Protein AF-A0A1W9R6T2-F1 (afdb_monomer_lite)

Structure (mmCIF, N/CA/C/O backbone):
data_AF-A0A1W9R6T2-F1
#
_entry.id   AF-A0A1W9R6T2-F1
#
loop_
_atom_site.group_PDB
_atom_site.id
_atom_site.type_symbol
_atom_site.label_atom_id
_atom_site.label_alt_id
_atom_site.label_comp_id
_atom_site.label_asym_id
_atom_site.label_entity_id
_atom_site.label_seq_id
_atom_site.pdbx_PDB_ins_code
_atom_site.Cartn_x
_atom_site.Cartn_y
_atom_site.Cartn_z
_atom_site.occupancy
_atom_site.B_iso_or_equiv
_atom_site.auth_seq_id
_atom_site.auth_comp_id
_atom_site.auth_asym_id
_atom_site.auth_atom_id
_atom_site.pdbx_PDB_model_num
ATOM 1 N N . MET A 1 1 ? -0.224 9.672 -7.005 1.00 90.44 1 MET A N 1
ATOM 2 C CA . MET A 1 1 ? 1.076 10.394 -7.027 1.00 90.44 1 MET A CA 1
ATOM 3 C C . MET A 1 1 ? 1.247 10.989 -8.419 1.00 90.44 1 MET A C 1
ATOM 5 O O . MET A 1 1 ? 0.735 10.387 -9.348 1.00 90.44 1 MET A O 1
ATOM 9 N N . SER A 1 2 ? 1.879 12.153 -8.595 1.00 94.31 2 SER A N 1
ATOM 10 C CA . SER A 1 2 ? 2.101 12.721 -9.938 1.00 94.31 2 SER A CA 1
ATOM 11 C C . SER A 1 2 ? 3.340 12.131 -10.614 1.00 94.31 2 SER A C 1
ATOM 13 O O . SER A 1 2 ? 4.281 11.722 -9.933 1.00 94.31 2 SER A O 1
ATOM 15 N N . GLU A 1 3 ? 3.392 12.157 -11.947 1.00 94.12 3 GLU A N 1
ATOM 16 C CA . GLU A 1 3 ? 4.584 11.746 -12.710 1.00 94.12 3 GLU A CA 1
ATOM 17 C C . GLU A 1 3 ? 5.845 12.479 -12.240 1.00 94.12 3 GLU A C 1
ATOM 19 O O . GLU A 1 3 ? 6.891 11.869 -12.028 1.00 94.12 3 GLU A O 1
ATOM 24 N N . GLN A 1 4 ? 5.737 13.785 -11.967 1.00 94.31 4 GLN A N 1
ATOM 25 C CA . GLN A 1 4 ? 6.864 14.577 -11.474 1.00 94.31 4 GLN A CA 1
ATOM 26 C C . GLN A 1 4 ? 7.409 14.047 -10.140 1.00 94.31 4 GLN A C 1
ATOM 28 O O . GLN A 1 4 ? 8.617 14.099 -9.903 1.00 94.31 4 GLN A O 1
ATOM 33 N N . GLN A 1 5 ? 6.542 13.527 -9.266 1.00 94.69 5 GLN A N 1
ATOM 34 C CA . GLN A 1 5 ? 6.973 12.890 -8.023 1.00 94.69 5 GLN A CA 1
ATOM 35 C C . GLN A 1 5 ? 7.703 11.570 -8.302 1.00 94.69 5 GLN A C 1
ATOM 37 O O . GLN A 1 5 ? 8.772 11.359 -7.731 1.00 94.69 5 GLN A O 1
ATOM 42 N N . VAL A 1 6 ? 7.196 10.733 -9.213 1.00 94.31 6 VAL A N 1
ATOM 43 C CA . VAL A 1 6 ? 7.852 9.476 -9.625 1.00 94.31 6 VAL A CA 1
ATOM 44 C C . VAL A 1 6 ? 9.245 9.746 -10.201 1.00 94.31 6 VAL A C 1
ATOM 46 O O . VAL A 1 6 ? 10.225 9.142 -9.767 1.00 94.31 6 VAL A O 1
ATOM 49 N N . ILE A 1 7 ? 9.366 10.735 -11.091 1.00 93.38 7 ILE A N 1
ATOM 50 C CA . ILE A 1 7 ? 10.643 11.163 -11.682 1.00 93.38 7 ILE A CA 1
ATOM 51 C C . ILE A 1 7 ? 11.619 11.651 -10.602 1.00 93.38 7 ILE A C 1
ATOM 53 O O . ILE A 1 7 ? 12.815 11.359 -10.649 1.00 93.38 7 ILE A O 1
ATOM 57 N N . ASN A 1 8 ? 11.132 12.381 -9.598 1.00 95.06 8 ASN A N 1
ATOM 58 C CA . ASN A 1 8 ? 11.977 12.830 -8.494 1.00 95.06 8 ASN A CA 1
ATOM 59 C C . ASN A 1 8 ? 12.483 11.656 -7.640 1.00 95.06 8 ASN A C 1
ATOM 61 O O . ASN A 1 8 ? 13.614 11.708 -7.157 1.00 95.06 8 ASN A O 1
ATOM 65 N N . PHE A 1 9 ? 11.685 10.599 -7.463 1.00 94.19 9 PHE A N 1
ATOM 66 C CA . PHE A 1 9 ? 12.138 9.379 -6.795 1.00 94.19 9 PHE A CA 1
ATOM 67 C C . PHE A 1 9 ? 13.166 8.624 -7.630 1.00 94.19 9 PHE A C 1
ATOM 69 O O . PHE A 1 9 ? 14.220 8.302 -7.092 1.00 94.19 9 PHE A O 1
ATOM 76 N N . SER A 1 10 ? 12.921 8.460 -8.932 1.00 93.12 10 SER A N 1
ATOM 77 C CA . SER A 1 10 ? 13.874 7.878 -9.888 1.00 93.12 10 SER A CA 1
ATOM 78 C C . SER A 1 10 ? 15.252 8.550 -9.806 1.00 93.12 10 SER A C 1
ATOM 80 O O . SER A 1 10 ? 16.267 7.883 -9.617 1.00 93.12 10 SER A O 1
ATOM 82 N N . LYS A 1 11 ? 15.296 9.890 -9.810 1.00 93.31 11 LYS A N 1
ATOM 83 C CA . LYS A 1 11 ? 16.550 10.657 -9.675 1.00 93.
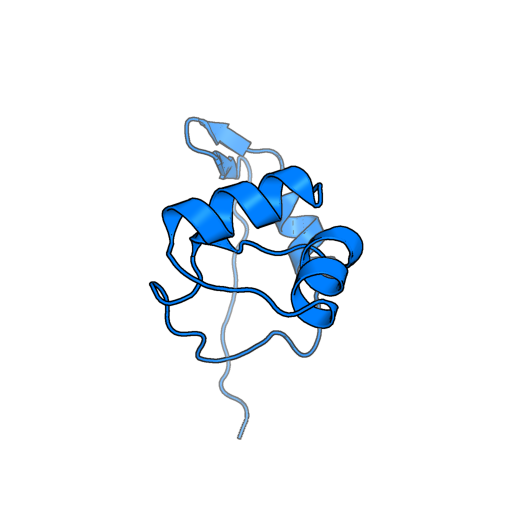31 11 LYS A CA 1
ATOM 84 C C . LYS A 1 11 ? 17.278 10.417 -8.351 1.0
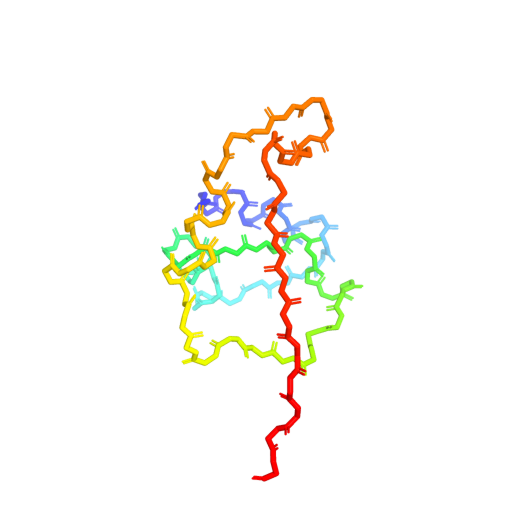0 93.31 11 LYS A C 1
ATOM 86 O O . LYS A 1 11 ? 18.500 10.515 -8.307 1.00 93.31 11 LYS A O 1
ATOM 91 N N . ARG A 1 12 ? 16.544 10.158 -7.265 1.00 91.88 12 ARG A N 1
ATOM 92 C CA . ARG A 1 12 ? 17.112 9.937 -5.925 1.00 91.88 12 ARG A CA 1
ATOM 93 C C . ARG A 1 12 ? 17.584 8.503 -5.713 1.00 91.88 12 ARG A C 1
ATOM 95 O O . ARG A 1 12 ? 18.604 8.315 -5.062 1.00 91.88 12 ARG A O 1
ATOM 102 N N . SER A 1 13 ? 16.834 7.520 -6.207 1.00 90.75 13 SER A N 1
ATOM 103 C CA . SER A 1 13 ? 17.164 6.096 -6.074 1.00 90.75 13 SER A CA 1
ATOM 104 C C . SER A 1 13 ? 18.142 5.613 -7.146 1.00 90.75 13 SER A C 1
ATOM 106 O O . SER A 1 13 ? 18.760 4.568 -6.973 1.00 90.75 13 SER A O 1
◇ ◇ ◇
* [Task objective]
Above are the records; transcribe them exactly without the pictures.

* [Finished exercise]
Protein AF-A0A1W9R6T2-F1 (afdb_monomer_lite)

Structure (mmCIF, N/CA/C/O backbone):
data_AF-A0A1W9R6T2-F1
#
_entry.id   AF-A0A1W9R6T2-F1
#
loop_
_atom_site.group_PDB
_atom_site.id
_atom_site.type_symbol
_atom_site.label_atom_id
_atom_site.label_alt_id
_atom_site.label_comp_id
_atom_site.label_asym_id
_atom_site.label_entity_id
_atom_site.label_seq_id
_atom_site.pdbx_PDB_ins_code
_atom_site.Cartn_x
_atom_site.Cartn_y
_atom_site.Cartn_z
_atom_site.occupancy
_atom_site.B_iso_or_equiv
_atom_site.auth_seq_id
_atom_site.auth_comp_id
_atom_site.auth_asym_id
_atom_site.auth_atom_id
_atom_site.pdbx_PDB_model_num
ATOM 1 N N . MET A 1 1 ? -0.224 9.672 -7.005 1.00 90.44 1 MET A N 1
ATOM 2 C CA . MET A 1 1 ? 1.076 10.394 -7.027 1.00 90.44 1 MET A CA 1
ATOM 3 C C . MET A 1 1 ? 1.247 10.989 -8.419 1.00 90.44 1 MET A C 1
ATOM 5 O O . MET A 1 1 ? 0.735 10.387 -9.348 1.00 90.44 1 MET A O 1
ATOM 9 N N . SER A 1 2 ? 1.879 12.153 -8.595 1.00 94.31 2 SER A N 1
ATOM 10 C CA . SER A 1 2 ? 2.101 12.721 -9.938 1.00 94.31 2 SER A CA 1
ATOM 11 C C . SER A 1 2 ? 3.340 12.131 -10.614 1.00 94.31 2 SER A C 1
ATOM 13 O O . SER A 1 2 ? 4.281 11.722 -9.933 1.00 94.31 2 SER A O 1
ATOM 15 N N . GLU A 1 3 ? 3.392 12.157 -11.947 1.00 94.12 3 GLU A N 1
ATOM 16 C CA . GLU A 1 3 ? 4.584 11.746 -12.710 1.00 94.12 3 GLU A CA 1
ATOM 17 C C . GLU A 1 3 ? 5.845 12.479 -12.240 1.00 94.12 3 GLU A C 1
ATOM 19 O O . GLU A 1 3 ? 6.891 11.869 -12.028 1.00 94.12 3 GLU A O 1
ATOM 24 N N . GLN A 1 4 ? 5.737 13.785 -11.967 1.00 94.31 4 GLN A N 1
ATOM 25 C CA . GLN A 1 4 ? 6.864 14.577 -11.474 1.00 94.31 4 GLN A CA 1
ATOM 26 C C . GLN A 1 4 ? 7.409 14.047 -10.140 1.00 94.31 4 GLN A C 1
ATOM 28 O O . GLN A 1 4 ? 8.617 14.099 -9.903 1.00 94.31 4 GLN A O 1
ATOM 33 N N . GLN A 1 5 ? 6.542 13.527 -9.266 1.00 94.69 5 GLN A N 1
ATOM 34 C CA . GLN A 1 5 ? 6.973 12.890 -8.023 1.00 94.69 5 GLN A CA 1
ATOM 35 C C . GLN A 1 5 ? 7.703 11.570 -8.302 1.00 94.69 5 GLN A C 1
ATOM 37 O O . GLN A 1 5 ? 8.772 11.359 -7.731 1.00 94.69 5 GLN A O 1
ATOM 42 N N . VAL A 1 6 ? 7.196 10.733 -9.213 1.00 94.31 6 VAL A N 1
ATOM 43 C CA . VAL A 1 6 ? 7.852 9.476 -9.625 1.00 94.31 6 VAL A CA 1
ATOM 44 C C . VAL A 1 6 ? 9.245 9.746 -10.201 1.00 94.31 6 VAL A C 1
ATOM 46 O O . VAL A 1 6 ? 10.225 9.142 -9.767 1.00 94.31 6 VAL A O 1
ATOM 49 N N . ILE A 1 7 ? 9.366 10.735 -11.091 1.00 93.38 7 ILE A N 1
ATOM 50 C CA . ILE A 1 7 ? 10.643 11.163 -11.682 1.00 93.38 7 ILE A CA 1
ATOM 51 C C . ILE A 1 7 ? 11.619 11.651 -10.602 1.00 93.38 7 ILE A C 1
ATOM 53 O O . ILE A 1 7 ? 12.815 11.359 -10.649 1.00 93.38 7 ILE A O 1
ATOM 57 N N . ASN A 1 8 ? 11.132 12.381 -9.598 1.00 95.06 8 ASN A N 1
ATOM 58 C CA . ASN A 1 8 ? 11.977 12.830 -8.494 1.00 95.06 8 ASN A CA 1
ATOM 59 C C . ASN A 1 8 ? 12.483 11.656 -7.640 1.00 95.06 8 ASN A C 1
ATOM 61 O O . ASN A 1 8 ? 13.614 11.708 -7.157 1.00 95.06 8 ASN A O 1
ATOM 65 N N . PHE A 1 9 ? 11.685 10.599 -7.463 1.00 94.19 9 PHE A N 1
ATOM 66 C CA . PHE A 1 9 ? 12.138 9.379 -6.795 1.00 94.19 9 PHE A CA 1
ATOM 67 C C . PHE A 1 9 ? 13.166 8.624 -7.630 1.00 94.19 9 PHE A C 1
ATOM 69 O O . PHE A 1 9 ? 14.220 8.302 -7.092 1.00 94.19 9 PHE A O 1
ATOM 76 N N . SER A 1 10 ? 12.921 8.460 -8.932 1.00 93.12 10 SER A N 1
ATOM 77 C CA . SER A 1 10 ? 13.874 7.878 -9.888 1.00 93.12 10 SER A CA 1
ATOM 78 C C . SER A 1 10 ? 15.252 8.550 -9.806 1.00 93.12 10 SER A C 1
ATOM 80 O O . SER A 1 10 ? 16.267 7.883 -9.617 1.00 93.12 10 SER A O 1
ATOM 82 N N . LYS A 1 11 ? 15.296 9.890 -9.810 1.00 93.31 11 LYS A N 1
ATOM 83 C CA . LYS A 1 11 ? 16.550 10.657 -9.675 1.00 93.
31 11 LYS A CA 1
ATOM 84 C C . LYS A 1 11 ? 17.278 10.417 -8.351 1.0
0 93.31 11 LYS A C 1
ATOM 86 O O . LYS A 1 11 ? 18.500 10.515 -8.307 1.00 93.31 11 LYS A O 1
ATOM 91 N N . ARG A 1 12 ? 16.544 10.158 -7.265 1.00 91.88 12 ARG A N 1
ATOM 92 C CA . ARG A 1 12 ? 17.112 9.937 -5.925 1.00 91.88 12 ARG A CA 1
ATOM 93 C C . ARG A 1 12 ? 17.584 8.503 -5.713 1.00 91.88 12 ARG A C 1
ATOM 95 O O . ARG A 1 12 ? 18.604 8.315 -5.062 1.00 91.88 12 ARG A O 1
ATOM 102 N N . SER A 1 13 ? 16.834 7.520 -6.207 1.00 90.75 13 SER A N 1
ATOM 103 C CA . SER A 1 13 ? 17.164 6.096 -6.074 1.00 90.75 13 SER A CA 1
ATOM 104 C C . SER A 1 13 ? 18.142 5.613 -7.146 1.00 90.75 13 SER A C 1
ATOM 106 O O . SER A 1 13 ? 18.760 4.568 -6.973 1.00 90.75 13 SER A O 1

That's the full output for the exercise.